O denli olunca, Ermenistan’la ilgili her sıkıntıda olduğu üzere burada da akla gelen birinci soru, “Moskova bu işin neresinde” sorusu oldu.
Kremlin’den yapılan açıklama ‘nötr’ bir lisana sahipti lakin, bunun ne kadar içten olduğu tartışılır.
Rus imali füzelerin ‘patlamaması’ ile ilgili başbakan seviyesinde bir açıklama yapılmışsa, sonraki gün de bir muhtıra verilmişse, Rusların bu işin hiçbir yerinde olmadığını düşünmek fazla saflık olmaz mı?
ERMENİSTAN UZMANI AKADEMİSYEN: TÜRKİYE VE AZERBAYCAN İÇİN EN İDEALİ PAŞİNYAN’IN İŞ BAŞINDA KALMASI
Perşembe günkü gelişmelerden sonra gözler, Ermenistan’ı derinlemesine bilen isimleri aradı.
Bu isimlerden Rusya ve Avrasya uzmanı bir akademisyen olan Sütçü İmam Üniversitesi Siyaset Bilimi ve Milletlerarası Bağlar Kısım Lideri Toğrul İsmayıl’ın Ermenistan’ın iç dinamikleri ve gerek Türkiye, gerek Azerbaycan için ‘en ideal’ senaryo ne olabilir sorusuna ilgi cazibeli yanıtları var.

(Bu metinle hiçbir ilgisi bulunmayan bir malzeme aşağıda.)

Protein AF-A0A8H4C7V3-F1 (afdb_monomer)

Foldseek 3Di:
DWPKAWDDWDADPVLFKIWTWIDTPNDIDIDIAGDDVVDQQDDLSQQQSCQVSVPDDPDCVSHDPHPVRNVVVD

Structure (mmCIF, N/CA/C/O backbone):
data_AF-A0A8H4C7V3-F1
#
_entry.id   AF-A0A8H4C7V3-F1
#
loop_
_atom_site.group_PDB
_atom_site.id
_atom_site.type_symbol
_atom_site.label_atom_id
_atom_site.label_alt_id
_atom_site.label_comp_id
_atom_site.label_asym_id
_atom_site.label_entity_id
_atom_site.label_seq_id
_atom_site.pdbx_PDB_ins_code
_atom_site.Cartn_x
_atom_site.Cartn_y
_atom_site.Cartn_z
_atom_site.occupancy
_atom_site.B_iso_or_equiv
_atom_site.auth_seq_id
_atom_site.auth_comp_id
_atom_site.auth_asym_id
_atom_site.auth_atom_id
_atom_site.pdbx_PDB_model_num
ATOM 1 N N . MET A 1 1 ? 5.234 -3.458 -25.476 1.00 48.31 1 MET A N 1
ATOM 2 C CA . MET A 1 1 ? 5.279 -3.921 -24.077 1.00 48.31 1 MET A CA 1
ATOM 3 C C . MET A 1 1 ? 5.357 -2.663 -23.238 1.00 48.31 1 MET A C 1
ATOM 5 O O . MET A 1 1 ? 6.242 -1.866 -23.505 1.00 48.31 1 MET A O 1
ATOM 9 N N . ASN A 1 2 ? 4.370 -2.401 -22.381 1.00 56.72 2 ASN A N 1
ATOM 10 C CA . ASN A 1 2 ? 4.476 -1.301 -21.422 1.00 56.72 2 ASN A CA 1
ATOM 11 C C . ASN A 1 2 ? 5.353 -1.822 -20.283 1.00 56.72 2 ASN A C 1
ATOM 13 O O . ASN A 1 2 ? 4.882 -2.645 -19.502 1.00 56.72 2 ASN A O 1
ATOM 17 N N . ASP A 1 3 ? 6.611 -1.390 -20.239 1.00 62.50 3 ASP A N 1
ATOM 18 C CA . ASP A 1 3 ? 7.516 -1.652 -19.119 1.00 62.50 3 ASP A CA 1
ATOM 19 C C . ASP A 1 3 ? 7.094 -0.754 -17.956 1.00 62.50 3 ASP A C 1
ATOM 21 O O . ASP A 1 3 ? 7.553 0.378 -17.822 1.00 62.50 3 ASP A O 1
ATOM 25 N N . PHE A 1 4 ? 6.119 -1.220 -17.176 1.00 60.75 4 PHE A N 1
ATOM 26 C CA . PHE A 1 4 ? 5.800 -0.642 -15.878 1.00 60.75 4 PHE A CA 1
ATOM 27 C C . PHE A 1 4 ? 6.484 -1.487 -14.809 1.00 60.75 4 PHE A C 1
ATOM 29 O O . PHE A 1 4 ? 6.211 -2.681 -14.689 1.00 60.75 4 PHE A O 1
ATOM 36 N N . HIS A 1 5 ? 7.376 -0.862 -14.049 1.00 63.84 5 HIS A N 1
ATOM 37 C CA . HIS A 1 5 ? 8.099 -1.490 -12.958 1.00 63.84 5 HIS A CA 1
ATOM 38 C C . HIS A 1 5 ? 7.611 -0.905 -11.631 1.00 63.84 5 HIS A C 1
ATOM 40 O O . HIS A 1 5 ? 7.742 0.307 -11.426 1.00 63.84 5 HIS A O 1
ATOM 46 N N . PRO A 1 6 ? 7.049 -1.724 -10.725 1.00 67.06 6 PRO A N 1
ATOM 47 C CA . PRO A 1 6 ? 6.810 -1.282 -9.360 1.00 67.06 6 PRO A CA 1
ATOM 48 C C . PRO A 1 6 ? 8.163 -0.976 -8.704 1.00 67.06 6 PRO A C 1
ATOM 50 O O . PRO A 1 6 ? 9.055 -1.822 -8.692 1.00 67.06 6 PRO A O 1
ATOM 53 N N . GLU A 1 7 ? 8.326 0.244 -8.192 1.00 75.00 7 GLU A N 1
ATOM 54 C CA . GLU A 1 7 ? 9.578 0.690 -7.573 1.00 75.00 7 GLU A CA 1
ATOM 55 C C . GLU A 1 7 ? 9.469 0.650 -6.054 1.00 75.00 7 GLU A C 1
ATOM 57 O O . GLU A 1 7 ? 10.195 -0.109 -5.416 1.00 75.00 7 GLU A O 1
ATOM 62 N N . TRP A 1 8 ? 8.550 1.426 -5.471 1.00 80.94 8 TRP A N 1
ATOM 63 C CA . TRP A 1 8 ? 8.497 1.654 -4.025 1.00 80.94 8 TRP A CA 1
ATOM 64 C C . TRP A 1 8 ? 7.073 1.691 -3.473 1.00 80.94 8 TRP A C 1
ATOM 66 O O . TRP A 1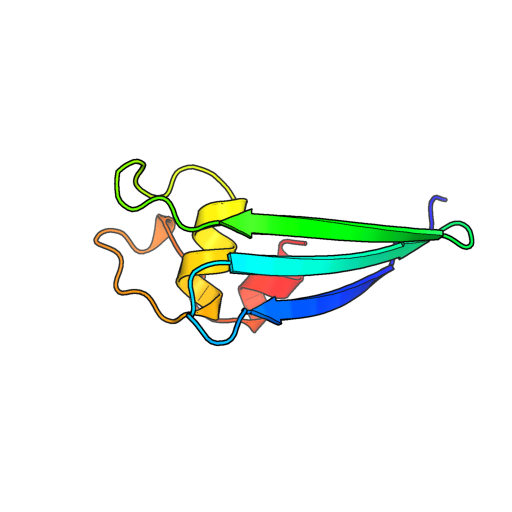 8 ? 6.149 2.189 -4.112 1.00 80.94 8 TRP A O 1
ATOM 76 N N . ILE A 1 9 ? 6.927 1.195 -2.242 1.00 81.06 9 ILE A N 1
ATOM 77 C CA . ILE A 1 9 ? 5.718 1.318 -1.422 1.00 81.06 9 ILE A CA 1
ATOM 78 C C . ILE A 1 9 ? 6.142 1.859 -0.058 1.00 81.06 9 ILE A C 1
ATOM 80 O O . ILE A 1 9 ? 7.041 1.290 0.565 1.00 81.06 9 ILE A O 1
ATOM 84 N N . TRP A 1 10 ? 5.515 2.943 0.401 1.00 84.25 10 TRP A N 1
ATOM 85 C CA . TRP A 1 10 ? 5.805 3.563 1.699 1.00 84.25 10 TRP A CA 1
ATOM 86 C C . TRP A 1 10 ? 4.545 4.155 2.337 1.00 84.25 10 TRP A C 1
ATOM 88 O O . TRP A 1 10 ? 3.568 4.426 1.643 1.00 84.25 10 TRP A O 1
ATOM 98 N N . GLY A 1 11 ? 4.563 4.326 3.658 1.00 82.50 11 GLY A N 1
ATOM 99 C CA . GLY A 1 11 ? 3.500 4.991 4.417 1.00 82.50 11 GLY A CA 1
ATOM 100 C C . GLY A 1 11 ? 3.877 6.422 4.800 1.00 82.50 11 GLY A C 1
ATOM 101 O O . GLY A 1 11 ? 5.051 6.791 4.735 1.00 82.50 11 GLY A O 1
ATOM 102 N N . ASP A 1 12 ? 2.891 7.224 5.195 1.00 84.12 12 ASP A N 1
ATOM 103 C CA . ASP A 1 12 ? 3.124 8.472 5.926 1.00 84.12 12 ASP A CA 1
ATOM 104 C C . ASP A 1 12 ? 3.452 8.215 7.407 1.00 84.12 12 ASP A C 1
ATOM 106 O O . ASP A 1 12 ? 3.171 7.148 7.953 1.00 84.12 12 ASP A O 1
ATOM 110 N N . ASP A 1 13 ? 4.012 9.224 8.078 1.00 85.06 13 ASP A N 1
ATOM 111 C CA . ASP A 1 13 ? 4.399 9.132 9.496 1.00 85.06 13 ASP A CA 1
ATOM 112 C C . ASP A 1 13 ? 3.204 8.893 10.436 1.00 85.06 13 ASP A C 1
ATOM 114 O O . ASP A 1 13 ? 3.373 8.394 11.545 1.00 85.06 13 ASP A O 1
ATOM 118 N N . ALA A 1 14 ? 1.998 9.286 10.014 1.00 80.38 14 ALA A N 1
ATOM 119 C CA . ALA A 1 14 ? 0.770 9.101 10.780 1.00 80.38 14 ALA A CA 1
ATOM 120 C C . ALA A 1 14 ? 0.122 7.720 10.568 1.00 80.38 14 ALA A C 1
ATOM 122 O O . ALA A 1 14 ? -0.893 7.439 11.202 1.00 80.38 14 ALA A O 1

Muhtıranın verildiği gün konuştuğumuzda lisana getirdiği şu görüşler mesela:
“Paşinyan Karabağ Klanı’na nazaran daha ülkü birisi. Ermeni siyasetçiler ortasında en saf olanı. O standartlarda en eli yüzü düzgün olanı. Katliamla uğraşmamış birisi. Ayrıyeten ister Ermenistan’da, ister Gürcistan’da Rusya yerine batı yönelimli iktidarların desteklenmesi hem Türkiye, hem Azerbaycan için daha iyidir”.
Bu cümleler Paşinyan’ı aklayan cümleler değil tabi.
Berbatlar içinde bir seçim yapacaksak bu başkalarından daha iyi manasına geliyor.
Öbürleri geleceğine bu kalsın daha iyi manasında düşünmek lazım.